------ Records shown
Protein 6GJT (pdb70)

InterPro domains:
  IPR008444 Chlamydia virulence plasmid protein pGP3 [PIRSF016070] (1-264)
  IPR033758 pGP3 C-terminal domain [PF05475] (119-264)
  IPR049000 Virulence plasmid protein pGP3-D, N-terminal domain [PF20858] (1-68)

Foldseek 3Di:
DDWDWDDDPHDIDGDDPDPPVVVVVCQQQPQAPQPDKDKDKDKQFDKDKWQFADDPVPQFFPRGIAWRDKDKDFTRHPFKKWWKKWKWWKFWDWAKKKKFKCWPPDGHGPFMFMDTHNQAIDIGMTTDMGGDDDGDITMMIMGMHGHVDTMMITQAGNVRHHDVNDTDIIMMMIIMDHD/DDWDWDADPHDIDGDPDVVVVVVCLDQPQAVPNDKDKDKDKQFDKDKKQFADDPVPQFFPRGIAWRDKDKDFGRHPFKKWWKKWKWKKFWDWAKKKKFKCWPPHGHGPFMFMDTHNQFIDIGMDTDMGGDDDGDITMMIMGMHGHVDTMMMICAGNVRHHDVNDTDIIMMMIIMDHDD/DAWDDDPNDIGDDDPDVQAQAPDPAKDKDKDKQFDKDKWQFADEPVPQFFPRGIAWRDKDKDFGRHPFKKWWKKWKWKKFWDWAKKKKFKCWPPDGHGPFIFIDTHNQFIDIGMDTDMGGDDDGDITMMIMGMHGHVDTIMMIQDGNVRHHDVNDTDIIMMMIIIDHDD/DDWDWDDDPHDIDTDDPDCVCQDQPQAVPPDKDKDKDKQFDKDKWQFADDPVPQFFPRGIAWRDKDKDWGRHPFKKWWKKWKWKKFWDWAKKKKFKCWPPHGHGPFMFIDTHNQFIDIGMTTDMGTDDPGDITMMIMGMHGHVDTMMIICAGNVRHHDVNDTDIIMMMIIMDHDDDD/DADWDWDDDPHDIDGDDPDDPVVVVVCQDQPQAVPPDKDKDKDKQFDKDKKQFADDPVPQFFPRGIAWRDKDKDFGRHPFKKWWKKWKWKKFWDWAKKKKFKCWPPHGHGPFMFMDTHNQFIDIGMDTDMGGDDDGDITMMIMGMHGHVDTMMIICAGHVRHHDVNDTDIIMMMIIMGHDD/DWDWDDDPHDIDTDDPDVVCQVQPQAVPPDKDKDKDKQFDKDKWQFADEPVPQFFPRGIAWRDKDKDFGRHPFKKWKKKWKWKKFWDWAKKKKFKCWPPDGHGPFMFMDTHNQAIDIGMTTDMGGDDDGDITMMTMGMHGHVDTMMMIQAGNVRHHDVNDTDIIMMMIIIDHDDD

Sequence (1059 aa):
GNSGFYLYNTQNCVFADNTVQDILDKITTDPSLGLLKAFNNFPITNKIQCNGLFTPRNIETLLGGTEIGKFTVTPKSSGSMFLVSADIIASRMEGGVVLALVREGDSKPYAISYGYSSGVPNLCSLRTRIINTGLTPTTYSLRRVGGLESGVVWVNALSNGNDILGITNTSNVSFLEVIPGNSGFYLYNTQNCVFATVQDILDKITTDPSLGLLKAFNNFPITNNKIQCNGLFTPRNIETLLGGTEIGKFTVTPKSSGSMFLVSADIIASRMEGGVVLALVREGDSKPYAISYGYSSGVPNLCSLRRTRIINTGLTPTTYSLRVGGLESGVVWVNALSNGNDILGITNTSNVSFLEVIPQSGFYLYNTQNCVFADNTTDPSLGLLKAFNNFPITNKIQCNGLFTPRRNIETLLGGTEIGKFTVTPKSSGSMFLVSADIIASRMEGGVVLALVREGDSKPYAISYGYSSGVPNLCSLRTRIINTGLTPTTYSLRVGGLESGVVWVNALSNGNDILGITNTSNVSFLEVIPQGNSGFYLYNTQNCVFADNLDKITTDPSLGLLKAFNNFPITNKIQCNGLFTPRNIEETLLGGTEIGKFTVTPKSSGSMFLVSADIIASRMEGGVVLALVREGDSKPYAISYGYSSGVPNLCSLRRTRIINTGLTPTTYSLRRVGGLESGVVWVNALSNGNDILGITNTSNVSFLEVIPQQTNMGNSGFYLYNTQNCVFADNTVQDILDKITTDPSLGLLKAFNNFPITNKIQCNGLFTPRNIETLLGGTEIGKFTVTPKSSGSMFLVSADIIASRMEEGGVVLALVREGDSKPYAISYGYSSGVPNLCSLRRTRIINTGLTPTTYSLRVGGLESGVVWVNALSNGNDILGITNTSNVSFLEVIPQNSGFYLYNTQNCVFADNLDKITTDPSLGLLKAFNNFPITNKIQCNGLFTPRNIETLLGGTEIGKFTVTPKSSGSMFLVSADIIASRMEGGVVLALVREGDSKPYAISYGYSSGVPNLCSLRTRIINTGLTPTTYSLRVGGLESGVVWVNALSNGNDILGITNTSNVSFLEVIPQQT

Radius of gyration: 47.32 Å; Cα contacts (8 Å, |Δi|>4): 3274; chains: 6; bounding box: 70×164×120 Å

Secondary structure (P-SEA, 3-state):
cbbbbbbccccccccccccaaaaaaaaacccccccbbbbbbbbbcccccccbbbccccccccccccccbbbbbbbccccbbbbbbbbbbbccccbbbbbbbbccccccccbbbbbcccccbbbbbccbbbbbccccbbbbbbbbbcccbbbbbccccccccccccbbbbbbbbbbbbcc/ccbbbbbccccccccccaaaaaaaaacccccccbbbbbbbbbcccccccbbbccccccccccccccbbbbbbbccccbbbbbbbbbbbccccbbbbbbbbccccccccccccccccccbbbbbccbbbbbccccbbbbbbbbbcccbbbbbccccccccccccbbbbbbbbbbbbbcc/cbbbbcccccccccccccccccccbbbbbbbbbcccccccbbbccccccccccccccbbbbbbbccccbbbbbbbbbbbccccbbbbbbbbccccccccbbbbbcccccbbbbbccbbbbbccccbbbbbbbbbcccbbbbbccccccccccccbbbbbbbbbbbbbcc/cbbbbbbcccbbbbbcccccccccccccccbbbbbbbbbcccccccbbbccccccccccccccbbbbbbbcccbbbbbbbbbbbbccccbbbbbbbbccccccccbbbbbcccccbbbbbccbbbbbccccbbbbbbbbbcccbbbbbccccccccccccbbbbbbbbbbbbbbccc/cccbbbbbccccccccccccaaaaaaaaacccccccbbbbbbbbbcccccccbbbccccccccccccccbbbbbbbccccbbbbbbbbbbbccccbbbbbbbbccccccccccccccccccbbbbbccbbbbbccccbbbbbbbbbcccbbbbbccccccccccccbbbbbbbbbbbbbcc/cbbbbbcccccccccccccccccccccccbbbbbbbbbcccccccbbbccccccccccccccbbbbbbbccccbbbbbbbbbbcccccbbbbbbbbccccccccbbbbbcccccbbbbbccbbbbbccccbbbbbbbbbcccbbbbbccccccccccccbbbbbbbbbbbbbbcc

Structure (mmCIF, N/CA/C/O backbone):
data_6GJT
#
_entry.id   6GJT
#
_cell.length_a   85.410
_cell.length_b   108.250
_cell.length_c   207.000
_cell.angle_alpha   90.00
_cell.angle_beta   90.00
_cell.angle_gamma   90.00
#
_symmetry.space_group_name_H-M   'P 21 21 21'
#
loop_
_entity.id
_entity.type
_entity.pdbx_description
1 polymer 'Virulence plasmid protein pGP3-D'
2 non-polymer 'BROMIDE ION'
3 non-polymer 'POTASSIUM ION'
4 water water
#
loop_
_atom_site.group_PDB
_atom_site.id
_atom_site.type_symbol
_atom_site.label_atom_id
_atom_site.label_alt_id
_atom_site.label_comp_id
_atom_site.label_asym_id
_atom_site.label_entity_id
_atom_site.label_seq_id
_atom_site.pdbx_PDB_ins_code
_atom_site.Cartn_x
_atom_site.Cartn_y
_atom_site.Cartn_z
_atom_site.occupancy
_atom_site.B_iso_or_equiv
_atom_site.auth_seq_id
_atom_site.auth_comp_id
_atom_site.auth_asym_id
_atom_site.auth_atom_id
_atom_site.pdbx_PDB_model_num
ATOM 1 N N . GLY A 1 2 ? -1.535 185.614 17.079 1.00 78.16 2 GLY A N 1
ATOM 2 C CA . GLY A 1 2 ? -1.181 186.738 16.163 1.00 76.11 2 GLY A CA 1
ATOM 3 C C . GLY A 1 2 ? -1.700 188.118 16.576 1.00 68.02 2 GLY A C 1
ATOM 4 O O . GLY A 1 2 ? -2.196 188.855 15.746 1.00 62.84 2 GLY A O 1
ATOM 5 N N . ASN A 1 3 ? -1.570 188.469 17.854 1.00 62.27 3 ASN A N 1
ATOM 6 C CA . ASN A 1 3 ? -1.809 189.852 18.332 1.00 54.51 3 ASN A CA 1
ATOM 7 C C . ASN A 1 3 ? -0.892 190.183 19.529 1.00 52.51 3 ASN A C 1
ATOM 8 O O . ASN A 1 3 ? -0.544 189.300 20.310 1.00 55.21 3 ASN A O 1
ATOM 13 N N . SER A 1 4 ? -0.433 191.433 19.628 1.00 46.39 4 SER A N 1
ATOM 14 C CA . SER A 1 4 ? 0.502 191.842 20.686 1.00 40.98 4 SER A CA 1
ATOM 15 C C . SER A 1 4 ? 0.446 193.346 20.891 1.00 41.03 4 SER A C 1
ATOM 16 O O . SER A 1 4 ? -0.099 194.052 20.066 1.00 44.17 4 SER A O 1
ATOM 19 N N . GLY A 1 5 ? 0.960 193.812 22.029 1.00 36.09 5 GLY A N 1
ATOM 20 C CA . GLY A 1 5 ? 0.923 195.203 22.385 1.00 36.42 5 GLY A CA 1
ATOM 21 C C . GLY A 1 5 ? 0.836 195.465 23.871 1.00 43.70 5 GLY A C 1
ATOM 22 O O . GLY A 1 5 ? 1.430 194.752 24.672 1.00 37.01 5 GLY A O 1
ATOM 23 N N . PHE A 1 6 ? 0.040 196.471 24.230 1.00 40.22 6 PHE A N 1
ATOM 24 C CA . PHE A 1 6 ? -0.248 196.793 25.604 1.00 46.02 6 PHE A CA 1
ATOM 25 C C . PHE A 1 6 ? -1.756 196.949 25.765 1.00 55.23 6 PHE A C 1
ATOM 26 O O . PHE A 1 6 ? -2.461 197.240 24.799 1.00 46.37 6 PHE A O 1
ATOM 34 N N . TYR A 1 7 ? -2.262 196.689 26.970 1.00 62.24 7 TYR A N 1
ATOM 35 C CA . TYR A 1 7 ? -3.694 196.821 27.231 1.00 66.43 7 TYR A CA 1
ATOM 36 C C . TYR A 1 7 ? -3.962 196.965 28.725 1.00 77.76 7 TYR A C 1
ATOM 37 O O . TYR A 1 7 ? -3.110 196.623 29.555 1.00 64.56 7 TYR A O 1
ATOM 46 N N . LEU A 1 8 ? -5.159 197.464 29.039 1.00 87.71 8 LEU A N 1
------------
**Aim of the exercise:**
Among the lines above, find each one containing the string "polymer" and copy it.

**Result for this task:**
1 polymer 'Virulence plasmid protein pGP3-D'
2 non-polymer 'BROMIDE ION'
3 non-polymer 'POTASSIUM ION'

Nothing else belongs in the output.